To do: Return the following from the records below: each line, word for word, starting with the line that contains "ATOM 79 C C" and going on through the line that contains "ATOM 96 N N", with nothing outside that range.

Data entries:
§
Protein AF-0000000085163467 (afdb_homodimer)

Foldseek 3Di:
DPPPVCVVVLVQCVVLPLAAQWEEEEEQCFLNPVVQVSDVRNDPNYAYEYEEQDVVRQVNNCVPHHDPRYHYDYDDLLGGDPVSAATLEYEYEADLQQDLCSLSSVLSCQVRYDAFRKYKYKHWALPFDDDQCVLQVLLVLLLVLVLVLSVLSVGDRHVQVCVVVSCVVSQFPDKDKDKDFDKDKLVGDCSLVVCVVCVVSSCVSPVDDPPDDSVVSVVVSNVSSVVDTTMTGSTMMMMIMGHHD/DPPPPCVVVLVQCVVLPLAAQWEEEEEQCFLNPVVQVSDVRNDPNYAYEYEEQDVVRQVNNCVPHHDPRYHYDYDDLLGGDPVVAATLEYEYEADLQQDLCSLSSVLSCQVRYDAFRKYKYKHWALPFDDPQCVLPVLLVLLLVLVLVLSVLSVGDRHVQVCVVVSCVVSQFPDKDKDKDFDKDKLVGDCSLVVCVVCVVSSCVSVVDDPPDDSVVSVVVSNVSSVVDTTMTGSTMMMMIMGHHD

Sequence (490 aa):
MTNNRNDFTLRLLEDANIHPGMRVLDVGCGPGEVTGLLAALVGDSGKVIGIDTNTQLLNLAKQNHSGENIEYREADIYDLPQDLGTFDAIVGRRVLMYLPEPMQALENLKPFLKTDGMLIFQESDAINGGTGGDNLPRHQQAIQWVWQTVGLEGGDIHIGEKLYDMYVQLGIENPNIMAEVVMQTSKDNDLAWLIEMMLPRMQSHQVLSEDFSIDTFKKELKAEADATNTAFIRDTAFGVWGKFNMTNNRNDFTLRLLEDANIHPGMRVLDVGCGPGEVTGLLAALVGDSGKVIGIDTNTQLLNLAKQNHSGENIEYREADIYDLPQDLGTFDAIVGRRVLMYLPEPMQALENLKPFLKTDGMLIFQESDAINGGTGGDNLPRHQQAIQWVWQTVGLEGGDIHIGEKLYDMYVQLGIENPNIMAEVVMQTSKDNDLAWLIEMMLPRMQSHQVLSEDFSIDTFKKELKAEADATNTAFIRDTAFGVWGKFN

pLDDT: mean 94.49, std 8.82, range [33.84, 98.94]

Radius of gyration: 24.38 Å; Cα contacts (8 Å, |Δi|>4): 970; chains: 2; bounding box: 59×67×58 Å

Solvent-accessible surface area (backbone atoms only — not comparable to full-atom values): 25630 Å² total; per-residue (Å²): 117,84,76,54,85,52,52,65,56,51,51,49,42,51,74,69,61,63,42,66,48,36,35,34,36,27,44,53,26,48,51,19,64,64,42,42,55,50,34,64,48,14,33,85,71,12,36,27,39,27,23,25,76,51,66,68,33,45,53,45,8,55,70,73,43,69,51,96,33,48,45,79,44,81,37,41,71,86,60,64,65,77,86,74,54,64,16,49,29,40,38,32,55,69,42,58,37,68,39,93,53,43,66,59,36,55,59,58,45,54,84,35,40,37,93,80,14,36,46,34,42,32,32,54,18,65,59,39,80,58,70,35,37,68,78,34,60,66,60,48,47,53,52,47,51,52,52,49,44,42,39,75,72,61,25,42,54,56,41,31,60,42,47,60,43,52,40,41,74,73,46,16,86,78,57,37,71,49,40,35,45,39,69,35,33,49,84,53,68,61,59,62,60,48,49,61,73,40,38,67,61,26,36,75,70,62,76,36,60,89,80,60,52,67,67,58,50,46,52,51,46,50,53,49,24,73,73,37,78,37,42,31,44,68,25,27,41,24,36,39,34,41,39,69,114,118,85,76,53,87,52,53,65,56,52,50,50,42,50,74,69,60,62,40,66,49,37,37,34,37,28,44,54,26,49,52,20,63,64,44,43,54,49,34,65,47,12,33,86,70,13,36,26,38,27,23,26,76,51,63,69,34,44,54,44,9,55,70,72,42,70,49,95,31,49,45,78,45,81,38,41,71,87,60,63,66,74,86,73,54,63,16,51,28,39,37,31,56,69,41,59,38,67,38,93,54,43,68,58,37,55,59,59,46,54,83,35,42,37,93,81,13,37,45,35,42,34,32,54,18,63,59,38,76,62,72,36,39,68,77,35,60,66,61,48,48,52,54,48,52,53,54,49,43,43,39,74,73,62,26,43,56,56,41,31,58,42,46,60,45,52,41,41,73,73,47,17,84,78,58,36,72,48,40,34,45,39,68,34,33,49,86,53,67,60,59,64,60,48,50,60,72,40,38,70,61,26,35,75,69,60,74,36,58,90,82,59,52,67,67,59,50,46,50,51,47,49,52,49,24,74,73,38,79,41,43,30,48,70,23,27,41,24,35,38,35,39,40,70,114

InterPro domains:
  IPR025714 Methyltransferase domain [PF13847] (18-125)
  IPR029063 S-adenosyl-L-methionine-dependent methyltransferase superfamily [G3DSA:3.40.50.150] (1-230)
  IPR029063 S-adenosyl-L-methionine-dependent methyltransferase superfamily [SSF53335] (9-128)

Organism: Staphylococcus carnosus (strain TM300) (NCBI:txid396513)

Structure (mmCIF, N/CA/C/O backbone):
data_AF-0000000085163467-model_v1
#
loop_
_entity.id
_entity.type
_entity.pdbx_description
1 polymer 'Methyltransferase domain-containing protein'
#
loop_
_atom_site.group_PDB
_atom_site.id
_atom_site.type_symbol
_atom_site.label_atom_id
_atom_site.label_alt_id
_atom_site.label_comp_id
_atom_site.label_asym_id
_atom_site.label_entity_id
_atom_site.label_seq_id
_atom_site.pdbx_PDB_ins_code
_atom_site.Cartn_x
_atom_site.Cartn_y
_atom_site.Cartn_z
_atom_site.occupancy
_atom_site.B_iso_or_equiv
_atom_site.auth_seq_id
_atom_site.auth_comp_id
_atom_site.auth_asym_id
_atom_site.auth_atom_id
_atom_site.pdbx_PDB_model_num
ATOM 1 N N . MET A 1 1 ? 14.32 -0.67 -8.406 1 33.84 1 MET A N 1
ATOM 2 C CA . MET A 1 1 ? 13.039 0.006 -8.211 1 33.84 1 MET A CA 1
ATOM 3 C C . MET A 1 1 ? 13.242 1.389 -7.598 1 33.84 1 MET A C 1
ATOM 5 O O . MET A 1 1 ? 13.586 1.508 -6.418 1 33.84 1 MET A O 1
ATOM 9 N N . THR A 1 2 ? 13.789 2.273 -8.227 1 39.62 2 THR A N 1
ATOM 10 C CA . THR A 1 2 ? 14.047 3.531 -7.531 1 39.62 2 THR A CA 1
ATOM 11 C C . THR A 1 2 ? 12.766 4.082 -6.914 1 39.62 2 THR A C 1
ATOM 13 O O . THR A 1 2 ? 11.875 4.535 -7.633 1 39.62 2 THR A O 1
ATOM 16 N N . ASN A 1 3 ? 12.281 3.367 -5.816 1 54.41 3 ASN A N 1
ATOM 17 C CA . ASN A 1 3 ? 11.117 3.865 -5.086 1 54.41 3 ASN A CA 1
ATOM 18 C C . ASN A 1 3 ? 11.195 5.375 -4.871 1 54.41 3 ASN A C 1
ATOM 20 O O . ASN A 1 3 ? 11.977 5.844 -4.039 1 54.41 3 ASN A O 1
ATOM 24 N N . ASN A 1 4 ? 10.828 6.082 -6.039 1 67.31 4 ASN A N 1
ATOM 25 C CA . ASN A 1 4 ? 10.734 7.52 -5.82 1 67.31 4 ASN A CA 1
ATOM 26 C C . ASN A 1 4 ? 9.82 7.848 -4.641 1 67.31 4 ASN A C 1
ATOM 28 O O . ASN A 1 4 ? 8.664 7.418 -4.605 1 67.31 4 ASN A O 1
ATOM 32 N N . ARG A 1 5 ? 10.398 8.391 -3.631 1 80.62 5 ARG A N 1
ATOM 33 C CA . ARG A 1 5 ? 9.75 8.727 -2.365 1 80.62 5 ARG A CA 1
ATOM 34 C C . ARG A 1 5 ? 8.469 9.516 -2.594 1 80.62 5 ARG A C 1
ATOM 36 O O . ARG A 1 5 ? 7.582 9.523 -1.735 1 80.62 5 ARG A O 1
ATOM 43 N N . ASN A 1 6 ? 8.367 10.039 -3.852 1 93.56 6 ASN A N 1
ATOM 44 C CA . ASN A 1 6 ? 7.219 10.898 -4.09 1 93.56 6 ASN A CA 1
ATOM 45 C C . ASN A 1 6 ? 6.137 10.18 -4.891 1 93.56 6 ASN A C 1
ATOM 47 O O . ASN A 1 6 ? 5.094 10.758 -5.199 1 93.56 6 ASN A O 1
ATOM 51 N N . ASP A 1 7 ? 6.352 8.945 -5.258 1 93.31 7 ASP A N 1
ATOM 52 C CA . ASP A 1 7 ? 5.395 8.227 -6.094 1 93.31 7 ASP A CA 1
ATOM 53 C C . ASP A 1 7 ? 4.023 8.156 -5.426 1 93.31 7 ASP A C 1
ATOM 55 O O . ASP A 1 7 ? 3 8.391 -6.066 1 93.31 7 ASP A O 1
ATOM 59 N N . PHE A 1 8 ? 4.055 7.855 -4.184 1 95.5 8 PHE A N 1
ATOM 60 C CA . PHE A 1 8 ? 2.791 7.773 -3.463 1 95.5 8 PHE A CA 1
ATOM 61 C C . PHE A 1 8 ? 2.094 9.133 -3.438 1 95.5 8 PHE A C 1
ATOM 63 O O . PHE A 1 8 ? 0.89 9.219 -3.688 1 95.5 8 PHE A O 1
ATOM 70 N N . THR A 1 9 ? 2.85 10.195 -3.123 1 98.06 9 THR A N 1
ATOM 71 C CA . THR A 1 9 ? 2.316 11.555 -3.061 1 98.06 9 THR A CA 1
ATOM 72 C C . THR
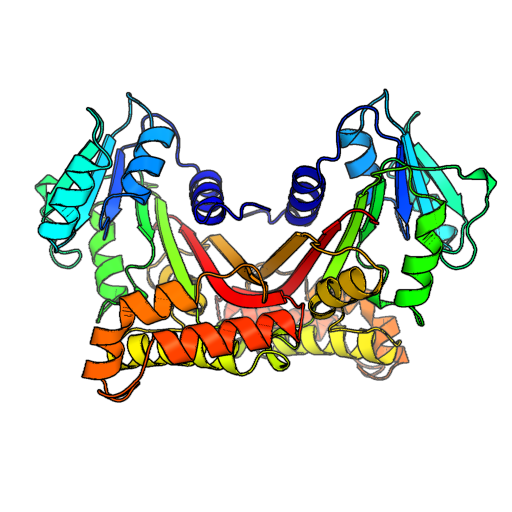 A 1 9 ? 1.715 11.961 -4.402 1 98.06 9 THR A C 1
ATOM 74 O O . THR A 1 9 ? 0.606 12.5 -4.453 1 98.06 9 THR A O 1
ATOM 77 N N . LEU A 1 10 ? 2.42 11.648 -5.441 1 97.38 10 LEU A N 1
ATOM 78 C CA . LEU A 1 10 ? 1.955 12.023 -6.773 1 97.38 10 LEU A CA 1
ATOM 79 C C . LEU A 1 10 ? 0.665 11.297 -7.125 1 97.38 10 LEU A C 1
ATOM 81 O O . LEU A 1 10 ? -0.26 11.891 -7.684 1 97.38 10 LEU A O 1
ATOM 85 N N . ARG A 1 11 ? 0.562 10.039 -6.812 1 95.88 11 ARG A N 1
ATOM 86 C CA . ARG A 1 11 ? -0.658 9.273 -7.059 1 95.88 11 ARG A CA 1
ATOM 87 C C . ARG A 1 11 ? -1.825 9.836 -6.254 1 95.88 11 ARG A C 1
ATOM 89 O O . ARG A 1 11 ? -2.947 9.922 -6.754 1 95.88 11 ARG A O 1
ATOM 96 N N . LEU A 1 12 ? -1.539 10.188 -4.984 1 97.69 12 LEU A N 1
§
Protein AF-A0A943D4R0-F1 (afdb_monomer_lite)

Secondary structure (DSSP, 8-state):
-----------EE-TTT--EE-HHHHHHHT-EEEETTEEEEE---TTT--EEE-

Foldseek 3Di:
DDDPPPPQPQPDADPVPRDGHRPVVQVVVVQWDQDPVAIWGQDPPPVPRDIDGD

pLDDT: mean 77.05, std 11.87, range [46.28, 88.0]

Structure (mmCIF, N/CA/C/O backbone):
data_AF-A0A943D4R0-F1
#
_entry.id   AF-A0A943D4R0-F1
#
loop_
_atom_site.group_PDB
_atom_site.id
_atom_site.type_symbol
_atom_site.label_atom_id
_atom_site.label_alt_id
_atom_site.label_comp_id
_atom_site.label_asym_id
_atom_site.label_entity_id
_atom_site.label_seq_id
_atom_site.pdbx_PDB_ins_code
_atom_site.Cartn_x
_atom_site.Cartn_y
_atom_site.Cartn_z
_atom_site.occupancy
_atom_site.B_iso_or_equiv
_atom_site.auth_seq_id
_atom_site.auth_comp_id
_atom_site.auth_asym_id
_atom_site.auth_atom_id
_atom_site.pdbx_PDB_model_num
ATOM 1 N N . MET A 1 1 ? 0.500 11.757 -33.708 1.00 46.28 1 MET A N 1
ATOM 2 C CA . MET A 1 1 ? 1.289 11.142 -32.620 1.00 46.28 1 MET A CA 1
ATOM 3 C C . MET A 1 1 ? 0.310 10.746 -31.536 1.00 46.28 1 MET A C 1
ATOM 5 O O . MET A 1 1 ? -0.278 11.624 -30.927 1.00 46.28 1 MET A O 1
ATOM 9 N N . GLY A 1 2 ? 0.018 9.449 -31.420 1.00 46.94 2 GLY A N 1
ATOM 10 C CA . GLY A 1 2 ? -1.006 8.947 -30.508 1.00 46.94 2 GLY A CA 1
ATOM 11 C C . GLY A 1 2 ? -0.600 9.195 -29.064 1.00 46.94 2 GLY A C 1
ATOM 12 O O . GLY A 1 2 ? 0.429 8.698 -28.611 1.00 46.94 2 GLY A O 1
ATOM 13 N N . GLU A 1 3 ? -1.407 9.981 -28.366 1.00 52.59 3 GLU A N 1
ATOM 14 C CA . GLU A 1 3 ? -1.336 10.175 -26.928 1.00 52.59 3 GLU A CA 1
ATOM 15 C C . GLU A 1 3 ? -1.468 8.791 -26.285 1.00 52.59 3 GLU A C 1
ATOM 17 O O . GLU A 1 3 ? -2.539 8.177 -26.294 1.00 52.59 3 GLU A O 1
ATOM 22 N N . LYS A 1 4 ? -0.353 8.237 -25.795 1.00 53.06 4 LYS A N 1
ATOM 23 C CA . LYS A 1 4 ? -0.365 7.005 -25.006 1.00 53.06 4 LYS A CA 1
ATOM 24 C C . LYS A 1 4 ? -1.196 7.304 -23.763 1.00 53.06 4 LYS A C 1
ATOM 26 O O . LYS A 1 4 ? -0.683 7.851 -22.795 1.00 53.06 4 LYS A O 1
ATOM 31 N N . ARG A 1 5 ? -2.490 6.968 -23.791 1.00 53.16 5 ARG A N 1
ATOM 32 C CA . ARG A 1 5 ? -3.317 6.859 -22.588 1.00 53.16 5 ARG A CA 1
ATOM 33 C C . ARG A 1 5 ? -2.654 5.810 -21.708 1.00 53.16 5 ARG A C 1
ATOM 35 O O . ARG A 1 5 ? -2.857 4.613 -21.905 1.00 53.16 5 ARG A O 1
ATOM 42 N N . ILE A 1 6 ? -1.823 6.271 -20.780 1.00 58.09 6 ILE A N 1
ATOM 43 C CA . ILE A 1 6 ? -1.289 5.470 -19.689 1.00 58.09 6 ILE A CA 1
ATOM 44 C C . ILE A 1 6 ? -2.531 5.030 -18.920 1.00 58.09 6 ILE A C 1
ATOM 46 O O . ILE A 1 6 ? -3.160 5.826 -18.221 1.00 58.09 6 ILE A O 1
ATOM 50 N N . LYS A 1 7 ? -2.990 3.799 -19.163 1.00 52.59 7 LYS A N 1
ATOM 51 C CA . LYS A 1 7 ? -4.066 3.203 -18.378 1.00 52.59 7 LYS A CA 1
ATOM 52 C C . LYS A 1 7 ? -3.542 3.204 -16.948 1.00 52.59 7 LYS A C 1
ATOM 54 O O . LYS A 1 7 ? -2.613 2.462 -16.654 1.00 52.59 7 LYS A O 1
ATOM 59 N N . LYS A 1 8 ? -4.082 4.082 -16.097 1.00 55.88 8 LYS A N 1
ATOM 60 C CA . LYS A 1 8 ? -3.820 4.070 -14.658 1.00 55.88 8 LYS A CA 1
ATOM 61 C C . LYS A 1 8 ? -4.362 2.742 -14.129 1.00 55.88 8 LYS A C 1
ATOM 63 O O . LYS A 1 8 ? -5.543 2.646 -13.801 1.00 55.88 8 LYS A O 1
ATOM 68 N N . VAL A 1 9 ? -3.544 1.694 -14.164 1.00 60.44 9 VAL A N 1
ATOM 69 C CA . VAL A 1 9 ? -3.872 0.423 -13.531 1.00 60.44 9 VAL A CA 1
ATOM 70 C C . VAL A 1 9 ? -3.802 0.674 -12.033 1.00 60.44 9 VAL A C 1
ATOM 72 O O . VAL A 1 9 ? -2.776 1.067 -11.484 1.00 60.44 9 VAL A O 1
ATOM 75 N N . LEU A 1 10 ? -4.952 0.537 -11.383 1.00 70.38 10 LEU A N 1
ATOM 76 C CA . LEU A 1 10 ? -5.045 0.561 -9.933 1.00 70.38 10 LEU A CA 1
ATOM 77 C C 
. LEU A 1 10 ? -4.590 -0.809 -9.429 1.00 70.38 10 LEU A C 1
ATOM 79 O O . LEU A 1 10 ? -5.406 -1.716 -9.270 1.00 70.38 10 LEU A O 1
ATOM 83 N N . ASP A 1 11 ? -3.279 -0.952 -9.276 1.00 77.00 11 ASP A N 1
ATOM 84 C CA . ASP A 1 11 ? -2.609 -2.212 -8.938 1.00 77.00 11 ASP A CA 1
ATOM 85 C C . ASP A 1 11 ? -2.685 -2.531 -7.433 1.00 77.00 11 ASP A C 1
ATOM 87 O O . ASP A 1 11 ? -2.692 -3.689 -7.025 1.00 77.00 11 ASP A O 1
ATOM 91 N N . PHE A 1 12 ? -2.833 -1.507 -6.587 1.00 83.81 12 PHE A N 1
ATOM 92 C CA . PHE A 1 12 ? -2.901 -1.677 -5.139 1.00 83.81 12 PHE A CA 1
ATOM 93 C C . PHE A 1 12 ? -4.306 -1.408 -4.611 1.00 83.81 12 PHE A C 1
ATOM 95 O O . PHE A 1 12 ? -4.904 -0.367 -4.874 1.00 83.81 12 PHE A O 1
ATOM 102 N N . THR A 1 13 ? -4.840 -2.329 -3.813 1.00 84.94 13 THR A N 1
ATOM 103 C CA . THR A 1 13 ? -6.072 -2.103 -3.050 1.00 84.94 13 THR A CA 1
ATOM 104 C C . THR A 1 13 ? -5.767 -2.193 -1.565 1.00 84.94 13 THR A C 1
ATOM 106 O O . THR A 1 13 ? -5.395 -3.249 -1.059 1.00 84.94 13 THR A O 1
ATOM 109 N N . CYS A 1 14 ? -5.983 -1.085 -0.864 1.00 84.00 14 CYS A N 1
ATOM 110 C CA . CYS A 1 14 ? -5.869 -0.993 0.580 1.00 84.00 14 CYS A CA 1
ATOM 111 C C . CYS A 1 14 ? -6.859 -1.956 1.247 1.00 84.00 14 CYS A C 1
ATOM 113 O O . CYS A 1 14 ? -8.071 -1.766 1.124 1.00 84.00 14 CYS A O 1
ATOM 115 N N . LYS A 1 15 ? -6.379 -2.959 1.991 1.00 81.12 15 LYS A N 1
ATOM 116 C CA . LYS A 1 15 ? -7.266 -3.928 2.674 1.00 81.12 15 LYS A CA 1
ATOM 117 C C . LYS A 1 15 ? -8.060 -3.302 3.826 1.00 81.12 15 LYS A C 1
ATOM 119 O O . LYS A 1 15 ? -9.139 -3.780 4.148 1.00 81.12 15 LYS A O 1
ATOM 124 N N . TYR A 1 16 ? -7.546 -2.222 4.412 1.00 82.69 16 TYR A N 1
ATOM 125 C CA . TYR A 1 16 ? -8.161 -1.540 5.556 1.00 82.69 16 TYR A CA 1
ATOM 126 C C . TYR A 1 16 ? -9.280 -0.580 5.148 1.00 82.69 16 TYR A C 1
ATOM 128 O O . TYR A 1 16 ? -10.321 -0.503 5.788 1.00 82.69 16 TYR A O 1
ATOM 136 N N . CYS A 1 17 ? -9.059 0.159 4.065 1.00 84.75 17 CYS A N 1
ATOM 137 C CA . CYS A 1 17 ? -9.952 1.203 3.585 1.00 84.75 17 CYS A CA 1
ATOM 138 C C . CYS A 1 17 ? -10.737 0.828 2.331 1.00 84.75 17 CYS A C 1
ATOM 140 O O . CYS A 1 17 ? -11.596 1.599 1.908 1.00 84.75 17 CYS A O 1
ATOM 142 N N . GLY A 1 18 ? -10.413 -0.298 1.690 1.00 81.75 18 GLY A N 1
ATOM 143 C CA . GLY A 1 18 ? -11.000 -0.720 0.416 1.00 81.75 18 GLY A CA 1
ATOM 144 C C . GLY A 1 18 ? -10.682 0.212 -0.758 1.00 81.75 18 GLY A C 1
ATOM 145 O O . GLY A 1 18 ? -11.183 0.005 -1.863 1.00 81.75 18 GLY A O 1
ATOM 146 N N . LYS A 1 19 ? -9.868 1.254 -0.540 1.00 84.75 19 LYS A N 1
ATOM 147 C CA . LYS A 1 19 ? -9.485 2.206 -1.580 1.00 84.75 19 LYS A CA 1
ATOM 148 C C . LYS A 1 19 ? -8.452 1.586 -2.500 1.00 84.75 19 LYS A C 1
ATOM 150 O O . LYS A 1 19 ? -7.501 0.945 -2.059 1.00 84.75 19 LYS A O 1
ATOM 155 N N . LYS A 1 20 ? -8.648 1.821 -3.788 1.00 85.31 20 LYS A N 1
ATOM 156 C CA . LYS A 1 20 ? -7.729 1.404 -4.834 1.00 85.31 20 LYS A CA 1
§
Expected answer:
ATOM 79 C C . LEU A 1 10 ? 0.665 11.297 -7.125 1 97.38 10 LEU A C 1
ATOM 81 O O . LEU A 1 10 ? -0.26 11.891 -7.684 1 97.38 10 LEU A O 1
ATOM 85 N N . ARG A 1 11 ? 0.562 10.039 -6.812 1 95.88 11 ARG A N 1
ATOM 86 C CA . ARG A 1 11 ? -0.658 9.273 -7.059 1 95.88 11 ARG A CA 1
ATOM 87 C C . ARG A 1 11 ? -1.825 9.836 -6.254 1 95.88 11 ARG A C 1
ATOM 89 O O . ARG A 1 11 ? -2.947 9.922 -6.754 1 95.88 11 ARG A O 1
ATOM 96 N N . LEU A 1 12 ? -1.539 10.188 -4.984 1 97.69 12 LEU A N 1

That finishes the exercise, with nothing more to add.